Even calls to reform the laws have provoked violence in Pakistan, and for some the fatwa helped blur the lines between blasphemy and intellectual debate across the Muslim world.
Analysts such as Khalid Ahmed, author of a book on Pakistan’s sectarian divide, say the fatwa marked the beginning of a “terrible decline” of intellectual discourse in Islam.
Khomeini’s call for blood was “catastrophic for the freedom of creation, literature and thought”, Egyptian journalist and novelist Ibrahim Issa said.
Other fatwas had been issued against writers in the past, he said, but usually by small extremist groups. Khomeini’s was the first issued by an Islamic state.
“It was a dark moment that, 30 years later, reminds us how dangerous the interference of religion in freedom of expression (is)”, he said.
Iran’s supreme leader Ali Khamenei has on many occasions reiterated the verdict on Rushdie, most recently in 2015.
The Iranian government vowed it would not act on the fatwa in 1998, but such decrees are “not revocable”, Mehdi Aboutalebi, cleric and doctor of political science at the influential conservative think tank Imam Khomeini Educational Research Institute in Qom, said.
“Even if 800 years pass, the sentence remains the same,” he said.
The fatwa has caused multiple diplomatic rows over the years, as have other cases of blasphemy, such as the controversy over satirical Danish cartoons of the Islamic prophet printed in the right-wing Jyllands-Posten newspaper in 2005.
Politics and religion are often intertwined in Iran, Aboutalebi explained, echoing a sentiment expressed in other Muslim countries.
“For instance, Iran’s quarrel with the US is not over money or economy.

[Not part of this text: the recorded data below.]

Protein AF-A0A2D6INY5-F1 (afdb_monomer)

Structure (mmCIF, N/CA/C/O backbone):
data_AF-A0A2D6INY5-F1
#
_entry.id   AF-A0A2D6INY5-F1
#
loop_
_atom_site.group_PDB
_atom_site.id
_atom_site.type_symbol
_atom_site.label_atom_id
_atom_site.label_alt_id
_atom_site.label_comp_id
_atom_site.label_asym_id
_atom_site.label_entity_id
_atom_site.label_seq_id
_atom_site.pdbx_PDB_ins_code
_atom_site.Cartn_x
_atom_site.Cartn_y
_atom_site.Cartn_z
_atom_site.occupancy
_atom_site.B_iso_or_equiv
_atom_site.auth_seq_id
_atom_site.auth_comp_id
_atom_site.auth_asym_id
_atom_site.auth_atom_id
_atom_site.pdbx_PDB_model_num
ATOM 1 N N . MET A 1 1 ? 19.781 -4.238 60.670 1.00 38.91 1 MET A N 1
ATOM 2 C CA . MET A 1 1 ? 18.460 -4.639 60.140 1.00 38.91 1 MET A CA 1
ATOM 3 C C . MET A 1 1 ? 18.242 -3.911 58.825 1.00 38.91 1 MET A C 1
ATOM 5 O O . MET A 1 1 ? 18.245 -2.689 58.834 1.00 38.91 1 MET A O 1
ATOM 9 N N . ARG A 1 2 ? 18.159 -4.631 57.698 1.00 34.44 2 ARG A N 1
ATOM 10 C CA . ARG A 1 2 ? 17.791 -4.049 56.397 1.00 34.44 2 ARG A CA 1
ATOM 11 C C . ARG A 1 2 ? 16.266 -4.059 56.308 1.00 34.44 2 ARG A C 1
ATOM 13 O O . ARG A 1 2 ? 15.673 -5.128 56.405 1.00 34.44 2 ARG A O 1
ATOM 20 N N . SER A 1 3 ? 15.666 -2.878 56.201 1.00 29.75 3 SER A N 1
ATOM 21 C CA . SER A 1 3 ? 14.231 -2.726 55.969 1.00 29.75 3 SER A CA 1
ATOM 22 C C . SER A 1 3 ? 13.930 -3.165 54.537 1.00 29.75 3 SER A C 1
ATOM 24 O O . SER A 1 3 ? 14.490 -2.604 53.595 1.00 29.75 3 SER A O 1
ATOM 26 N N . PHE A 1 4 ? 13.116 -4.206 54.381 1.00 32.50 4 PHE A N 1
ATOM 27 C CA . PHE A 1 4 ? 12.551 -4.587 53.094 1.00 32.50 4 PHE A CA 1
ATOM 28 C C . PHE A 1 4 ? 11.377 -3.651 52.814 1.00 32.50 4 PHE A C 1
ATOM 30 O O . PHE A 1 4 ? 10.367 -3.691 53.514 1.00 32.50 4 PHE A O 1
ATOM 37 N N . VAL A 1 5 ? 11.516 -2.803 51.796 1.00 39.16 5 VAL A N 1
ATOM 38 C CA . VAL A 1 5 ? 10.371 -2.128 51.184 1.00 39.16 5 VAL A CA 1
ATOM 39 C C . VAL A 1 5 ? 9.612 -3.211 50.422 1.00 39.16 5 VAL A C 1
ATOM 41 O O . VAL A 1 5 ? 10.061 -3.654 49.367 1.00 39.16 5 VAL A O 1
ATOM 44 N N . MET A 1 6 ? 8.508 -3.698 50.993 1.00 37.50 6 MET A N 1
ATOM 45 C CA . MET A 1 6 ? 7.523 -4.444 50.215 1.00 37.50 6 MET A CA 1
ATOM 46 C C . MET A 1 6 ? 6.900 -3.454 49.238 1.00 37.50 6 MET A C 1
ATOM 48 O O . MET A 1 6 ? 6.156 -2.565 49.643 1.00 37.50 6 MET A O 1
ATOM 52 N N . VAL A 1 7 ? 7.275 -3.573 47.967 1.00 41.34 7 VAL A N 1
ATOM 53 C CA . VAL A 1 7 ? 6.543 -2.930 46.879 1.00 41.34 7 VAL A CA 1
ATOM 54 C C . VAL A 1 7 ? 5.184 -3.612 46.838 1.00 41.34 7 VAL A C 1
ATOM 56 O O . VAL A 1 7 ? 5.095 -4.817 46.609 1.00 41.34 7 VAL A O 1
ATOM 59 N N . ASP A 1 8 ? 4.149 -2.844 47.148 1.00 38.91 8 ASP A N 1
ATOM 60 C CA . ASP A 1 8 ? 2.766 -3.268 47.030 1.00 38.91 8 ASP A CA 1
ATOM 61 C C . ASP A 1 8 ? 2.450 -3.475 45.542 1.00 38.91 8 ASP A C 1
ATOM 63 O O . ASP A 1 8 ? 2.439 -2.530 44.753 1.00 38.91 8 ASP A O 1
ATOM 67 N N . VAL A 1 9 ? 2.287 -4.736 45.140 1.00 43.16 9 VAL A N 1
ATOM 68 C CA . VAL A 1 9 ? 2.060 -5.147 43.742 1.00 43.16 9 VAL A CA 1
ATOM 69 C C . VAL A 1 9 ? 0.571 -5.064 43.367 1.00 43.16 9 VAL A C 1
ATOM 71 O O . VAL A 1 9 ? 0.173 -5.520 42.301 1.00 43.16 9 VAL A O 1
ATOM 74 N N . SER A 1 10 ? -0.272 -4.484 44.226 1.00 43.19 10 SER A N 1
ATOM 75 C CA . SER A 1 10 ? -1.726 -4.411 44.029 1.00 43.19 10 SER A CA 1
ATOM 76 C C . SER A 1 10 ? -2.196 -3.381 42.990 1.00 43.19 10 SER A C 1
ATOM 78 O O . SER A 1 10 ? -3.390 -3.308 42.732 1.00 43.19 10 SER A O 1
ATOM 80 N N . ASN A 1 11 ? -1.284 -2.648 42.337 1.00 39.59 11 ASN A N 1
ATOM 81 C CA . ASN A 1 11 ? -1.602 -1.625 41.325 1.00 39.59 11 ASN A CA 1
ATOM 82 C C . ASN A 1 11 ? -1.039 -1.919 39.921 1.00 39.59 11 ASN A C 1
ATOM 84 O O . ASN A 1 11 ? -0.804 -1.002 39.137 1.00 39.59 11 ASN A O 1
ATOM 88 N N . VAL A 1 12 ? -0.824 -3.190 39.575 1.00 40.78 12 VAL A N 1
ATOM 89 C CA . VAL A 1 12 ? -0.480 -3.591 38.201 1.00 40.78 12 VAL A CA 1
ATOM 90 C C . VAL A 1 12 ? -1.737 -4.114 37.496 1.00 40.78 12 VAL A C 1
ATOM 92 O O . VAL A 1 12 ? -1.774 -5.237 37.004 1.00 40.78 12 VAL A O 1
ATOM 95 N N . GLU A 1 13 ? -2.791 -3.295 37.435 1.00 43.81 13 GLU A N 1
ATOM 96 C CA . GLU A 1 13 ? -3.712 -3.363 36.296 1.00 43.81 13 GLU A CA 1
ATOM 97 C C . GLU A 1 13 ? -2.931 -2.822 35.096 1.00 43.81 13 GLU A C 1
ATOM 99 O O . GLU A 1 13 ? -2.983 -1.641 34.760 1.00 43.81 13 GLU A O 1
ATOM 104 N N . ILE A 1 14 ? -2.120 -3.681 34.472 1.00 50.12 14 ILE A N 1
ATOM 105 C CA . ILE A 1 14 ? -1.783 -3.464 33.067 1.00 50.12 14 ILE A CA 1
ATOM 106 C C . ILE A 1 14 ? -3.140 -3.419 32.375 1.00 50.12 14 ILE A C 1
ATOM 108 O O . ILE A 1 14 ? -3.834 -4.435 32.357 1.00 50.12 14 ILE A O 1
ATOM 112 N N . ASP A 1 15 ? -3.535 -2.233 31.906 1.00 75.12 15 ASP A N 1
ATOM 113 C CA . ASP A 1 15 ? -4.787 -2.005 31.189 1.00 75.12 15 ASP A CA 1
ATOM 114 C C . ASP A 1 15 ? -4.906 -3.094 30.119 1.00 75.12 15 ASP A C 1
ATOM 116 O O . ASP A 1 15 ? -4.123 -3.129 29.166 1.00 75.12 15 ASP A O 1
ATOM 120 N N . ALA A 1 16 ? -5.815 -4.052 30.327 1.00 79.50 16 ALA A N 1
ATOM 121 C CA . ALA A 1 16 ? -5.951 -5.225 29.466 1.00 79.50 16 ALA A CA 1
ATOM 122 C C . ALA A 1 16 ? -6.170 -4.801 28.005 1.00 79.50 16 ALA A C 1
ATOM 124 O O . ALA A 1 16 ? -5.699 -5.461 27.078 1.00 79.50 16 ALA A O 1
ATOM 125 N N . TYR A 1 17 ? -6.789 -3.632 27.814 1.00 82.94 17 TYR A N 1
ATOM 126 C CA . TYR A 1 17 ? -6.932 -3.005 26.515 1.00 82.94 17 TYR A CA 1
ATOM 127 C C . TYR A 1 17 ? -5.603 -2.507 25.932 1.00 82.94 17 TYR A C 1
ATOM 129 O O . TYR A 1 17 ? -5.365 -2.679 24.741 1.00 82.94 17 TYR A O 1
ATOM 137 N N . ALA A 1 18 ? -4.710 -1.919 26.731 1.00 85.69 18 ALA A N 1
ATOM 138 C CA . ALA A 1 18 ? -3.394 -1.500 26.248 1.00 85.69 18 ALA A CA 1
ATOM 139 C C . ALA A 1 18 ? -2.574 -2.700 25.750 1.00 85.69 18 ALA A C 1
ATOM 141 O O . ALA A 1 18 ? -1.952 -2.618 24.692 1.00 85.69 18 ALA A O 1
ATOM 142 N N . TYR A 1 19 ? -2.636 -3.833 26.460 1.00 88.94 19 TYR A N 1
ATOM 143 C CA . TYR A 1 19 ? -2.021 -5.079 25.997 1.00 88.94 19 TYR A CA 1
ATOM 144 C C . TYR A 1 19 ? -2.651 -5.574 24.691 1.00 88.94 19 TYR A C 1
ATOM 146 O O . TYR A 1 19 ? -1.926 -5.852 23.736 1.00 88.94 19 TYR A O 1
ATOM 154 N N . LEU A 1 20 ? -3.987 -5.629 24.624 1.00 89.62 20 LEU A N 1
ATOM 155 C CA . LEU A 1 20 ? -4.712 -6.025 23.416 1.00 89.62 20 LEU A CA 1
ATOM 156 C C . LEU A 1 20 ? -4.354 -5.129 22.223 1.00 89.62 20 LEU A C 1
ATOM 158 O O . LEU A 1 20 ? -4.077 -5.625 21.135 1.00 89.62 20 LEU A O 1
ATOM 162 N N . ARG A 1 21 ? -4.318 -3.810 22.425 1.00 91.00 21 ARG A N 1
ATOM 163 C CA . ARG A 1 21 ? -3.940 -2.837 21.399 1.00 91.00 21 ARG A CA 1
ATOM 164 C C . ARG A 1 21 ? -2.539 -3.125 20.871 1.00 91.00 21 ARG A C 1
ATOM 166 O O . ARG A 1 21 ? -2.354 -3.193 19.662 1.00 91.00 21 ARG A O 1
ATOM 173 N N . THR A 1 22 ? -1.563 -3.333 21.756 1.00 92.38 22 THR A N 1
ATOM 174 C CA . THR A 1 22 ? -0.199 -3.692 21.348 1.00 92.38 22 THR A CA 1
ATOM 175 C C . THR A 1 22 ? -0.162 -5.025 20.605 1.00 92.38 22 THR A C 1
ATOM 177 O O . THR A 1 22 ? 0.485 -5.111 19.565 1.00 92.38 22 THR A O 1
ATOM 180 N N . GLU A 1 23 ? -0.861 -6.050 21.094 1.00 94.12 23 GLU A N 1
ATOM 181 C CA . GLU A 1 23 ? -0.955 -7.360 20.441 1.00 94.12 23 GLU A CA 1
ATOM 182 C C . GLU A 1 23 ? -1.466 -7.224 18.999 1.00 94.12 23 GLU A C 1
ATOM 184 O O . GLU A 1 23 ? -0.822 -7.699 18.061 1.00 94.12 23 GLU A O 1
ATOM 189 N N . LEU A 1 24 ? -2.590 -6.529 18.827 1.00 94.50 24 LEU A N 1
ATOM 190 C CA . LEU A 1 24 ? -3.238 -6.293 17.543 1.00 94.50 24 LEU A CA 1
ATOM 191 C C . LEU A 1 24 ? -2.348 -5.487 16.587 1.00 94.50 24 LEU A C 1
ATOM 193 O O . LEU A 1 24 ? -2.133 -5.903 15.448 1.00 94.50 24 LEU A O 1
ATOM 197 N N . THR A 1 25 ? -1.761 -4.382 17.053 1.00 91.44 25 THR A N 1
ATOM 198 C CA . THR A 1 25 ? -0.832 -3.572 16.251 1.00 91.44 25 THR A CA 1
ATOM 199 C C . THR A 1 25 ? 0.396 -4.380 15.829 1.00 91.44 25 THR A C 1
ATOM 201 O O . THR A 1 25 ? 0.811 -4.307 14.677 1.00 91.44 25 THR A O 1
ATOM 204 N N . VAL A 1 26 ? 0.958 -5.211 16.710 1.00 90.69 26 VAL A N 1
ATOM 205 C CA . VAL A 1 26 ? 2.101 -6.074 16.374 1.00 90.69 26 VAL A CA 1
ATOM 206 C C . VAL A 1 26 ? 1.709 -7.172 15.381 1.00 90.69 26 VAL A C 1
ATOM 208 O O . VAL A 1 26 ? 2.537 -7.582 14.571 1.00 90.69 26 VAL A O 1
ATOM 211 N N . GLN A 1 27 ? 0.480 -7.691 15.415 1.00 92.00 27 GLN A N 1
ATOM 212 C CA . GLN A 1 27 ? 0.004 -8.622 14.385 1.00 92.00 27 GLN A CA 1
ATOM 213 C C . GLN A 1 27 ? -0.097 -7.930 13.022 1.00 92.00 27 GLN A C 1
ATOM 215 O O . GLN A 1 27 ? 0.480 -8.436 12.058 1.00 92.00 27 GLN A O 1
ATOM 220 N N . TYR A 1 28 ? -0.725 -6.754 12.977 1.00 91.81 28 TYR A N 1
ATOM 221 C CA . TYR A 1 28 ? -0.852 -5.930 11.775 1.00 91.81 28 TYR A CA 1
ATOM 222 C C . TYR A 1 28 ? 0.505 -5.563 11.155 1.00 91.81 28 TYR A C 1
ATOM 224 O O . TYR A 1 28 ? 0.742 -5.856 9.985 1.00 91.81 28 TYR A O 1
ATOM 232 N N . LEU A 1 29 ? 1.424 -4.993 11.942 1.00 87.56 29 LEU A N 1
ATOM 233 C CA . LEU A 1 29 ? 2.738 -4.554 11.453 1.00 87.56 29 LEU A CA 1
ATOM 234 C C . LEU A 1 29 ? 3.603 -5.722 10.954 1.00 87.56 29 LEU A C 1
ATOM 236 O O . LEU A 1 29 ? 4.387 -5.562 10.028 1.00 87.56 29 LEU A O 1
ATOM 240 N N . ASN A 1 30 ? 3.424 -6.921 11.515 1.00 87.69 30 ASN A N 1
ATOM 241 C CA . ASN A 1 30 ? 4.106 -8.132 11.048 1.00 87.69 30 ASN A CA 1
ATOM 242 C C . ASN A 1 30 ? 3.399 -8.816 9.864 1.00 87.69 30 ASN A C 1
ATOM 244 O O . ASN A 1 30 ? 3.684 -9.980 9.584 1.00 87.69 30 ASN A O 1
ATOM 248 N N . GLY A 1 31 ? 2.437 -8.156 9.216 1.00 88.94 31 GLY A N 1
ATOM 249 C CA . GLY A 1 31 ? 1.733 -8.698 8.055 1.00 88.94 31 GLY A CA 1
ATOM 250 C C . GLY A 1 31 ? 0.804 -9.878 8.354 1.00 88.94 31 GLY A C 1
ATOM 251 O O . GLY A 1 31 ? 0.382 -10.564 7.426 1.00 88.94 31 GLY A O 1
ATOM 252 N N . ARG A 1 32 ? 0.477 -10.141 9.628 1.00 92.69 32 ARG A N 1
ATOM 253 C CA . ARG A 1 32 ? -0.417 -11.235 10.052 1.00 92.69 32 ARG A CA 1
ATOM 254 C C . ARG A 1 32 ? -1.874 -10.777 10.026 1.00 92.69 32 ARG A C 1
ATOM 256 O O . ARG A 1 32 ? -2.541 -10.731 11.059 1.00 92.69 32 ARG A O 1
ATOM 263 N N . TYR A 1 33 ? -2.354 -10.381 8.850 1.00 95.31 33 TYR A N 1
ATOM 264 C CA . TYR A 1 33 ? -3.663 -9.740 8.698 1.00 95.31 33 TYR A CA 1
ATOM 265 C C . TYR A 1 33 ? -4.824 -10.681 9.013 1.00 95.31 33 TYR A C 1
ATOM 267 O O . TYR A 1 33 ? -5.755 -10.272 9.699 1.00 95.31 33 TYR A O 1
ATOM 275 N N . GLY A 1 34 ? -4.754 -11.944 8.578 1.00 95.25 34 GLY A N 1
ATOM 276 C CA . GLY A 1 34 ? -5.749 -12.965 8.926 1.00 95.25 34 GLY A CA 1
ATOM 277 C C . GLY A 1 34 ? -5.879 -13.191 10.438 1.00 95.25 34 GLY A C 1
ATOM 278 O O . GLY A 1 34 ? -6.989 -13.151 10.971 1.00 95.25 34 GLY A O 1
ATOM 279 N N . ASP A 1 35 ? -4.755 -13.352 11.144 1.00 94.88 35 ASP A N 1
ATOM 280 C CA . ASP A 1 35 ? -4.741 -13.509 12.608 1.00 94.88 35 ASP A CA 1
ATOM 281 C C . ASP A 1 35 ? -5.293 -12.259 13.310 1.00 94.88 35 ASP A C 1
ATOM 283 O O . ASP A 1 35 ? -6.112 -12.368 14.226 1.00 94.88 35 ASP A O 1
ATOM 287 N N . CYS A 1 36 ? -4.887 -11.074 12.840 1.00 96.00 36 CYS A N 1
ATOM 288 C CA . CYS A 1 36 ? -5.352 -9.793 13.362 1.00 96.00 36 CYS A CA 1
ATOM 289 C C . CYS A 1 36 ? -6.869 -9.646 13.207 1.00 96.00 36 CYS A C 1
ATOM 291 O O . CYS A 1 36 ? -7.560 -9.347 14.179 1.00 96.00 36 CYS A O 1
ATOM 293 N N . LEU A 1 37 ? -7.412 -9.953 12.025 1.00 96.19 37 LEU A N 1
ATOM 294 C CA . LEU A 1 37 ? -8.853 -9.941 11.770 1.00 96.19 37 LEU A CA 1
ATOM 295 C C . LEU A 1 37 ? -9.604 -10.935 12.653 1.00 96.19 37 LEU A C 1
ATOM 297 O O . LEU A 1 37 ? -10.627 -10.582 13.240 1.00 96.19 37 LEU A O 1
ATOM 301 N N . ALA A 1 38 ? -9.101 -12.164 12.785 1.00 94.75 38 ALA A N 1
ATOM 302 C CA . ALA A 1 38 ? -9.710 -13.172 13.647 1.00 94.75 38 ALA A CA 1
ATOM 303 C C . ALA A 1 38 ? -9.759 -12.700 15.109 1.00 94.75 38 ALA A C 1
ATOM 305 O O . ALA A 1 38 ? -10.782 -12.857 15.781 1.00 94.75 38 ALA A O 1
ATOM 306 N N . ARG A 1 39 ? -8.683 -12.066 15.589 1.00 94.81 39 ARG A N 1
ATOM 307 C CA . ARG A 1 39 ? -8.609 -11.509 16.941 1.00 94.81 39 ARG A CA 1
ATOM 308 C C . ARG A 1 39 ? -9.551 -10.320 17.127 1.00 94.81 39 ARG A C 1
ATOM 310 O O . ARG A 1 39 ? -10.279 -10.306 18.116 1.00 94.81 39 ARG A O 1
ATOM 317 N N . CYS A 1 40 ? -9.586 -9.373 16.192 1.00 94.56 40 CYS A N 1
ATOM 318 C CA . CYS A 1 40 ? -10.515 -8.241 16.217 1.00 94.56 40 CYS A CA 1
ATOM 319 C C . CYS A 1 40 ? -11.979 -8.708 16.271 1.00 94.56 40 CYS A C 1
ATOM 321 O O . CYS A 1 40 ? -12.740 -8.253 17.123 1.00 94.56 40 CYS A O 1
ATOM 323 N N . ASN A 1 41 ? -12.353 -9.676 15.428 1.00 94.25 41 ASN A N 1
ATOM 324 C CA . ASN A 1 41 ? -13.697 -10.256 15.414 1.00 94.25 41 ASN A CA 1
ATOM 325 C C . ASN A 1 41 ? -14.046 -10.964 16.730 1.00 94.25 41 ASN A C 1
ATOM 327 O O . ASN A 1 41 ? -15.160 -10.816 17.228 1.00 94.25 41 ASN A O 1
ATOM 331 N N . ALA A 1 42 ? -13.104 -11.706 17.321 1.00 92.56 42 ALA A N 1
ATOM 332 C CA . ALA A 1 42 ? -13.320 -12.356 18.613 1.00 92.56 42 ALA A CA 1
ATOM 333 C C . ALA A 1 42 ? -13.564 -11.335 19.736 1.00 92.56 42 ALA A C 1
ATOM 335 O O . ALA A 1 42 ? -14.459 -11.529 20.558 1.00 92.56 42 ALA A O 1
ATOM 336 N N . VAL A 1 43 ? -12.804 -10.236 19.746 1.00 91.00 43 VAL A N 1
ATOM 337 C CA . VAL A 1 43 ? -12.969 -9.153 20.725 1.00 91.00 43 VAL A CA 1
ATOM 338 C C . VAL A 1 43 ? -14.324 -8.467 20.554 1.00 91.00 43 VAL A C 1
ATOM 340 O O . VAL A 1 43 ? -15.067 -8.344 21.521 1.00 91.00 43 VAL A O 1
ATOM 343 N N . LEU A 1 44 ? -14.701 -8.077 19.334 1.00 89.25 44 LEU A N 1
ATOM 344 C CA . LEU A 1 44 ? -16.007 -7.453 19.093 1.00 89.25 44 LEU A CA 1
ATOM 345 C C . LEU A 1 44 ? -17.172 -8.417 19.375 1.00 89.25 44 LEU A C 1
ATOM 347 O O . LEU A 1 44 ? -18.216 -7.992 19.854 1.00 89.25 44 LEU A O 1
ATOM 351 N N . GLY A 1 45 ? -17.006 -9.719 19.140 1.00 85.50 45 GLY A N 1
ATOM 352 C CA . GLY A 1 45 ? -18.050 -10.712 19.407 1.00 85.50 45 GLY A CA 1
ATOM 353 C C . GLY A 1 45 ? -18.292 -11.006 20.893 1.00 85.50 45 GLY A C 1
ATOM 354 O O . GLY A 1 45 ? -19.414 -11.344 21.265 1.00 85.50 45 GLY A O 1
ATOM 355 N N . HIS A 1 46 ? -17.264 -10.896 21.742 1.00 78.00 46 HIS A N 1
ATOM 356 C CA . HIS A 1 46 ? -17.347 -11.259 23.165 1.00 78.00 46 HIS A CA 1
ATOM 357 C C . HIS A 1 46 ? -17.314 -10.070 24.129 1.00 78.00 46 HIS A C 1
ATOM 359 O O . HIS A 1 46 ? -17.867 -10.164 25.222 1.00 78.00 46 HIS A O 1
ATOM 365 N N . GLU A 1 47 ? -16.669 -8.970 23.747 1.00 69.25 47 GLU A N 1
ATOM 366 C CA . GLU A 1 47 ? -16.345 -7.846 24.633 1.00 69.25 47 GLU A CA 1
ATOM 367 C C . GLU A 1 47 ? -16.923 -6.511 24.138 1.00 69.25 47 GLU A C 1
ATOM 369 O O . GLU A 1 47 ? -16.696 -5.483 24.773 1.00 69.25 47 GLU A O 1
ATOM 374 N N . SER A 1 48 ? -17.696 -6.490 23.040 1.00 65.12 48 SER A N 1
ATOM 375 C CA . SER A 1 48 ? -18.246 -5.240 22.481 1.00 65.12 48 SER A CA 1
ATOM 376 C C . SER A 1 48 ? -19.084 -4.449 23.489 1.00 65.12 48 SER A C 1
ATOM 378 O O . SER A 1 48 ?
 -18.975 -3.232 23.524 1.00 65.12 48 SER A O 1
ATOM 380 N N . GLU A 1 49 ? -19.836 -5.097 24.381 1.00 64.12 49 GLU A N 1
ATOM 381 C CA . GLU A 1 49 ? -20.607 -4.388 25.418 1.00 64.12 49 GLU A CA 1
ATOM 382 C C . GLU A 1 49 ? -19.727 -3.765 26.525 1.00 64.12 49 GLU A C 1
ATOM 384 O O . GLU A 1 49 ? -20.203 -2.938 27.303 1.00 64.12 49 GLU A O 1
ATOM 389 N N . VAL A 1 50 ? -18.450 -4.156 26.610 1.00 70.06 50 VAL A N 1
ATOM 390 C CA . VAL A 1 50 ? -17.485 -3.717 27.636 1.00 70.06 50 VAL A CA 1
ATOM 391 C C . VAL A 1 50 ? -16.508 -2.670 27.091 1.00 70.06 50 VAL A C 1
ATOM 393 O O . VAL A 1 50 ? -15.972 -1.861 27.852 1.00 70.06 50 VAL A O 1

This is all about our beliefs and our religion,” he said.
The fatwa showed “we will not tolerate anyone breaking our belief boundaries”.
Today the furore over Rushdie interests only “the most radical ayatollahs”, said Clement Therme, research fellow at the Iran International Institute for Strategic Studies.
Iranians are experiencing “revolutionary fatigue”, he said, as Tehran hunts for friends amid criticism of its regional policies and disputed nuclear programme.
“In a context of increased isolation of Iran, realpolitik requires Iranian leaders to avoid escalation on this issue,” Therme said.
In Pakistan, where Rushdie’s books have been available on the black market for years, Joseph Anton: A Memoir, which recounts his time in hiding after the fatwa, is quietly but openly on sale in at least one bookstore in the capital.
However, most booksellers remain cautious.
“There is a religious issue,” one of them, who gave his name as Ayaz, said. “That’s why we can’t display [Rushdie’s books] and also can’t order them.”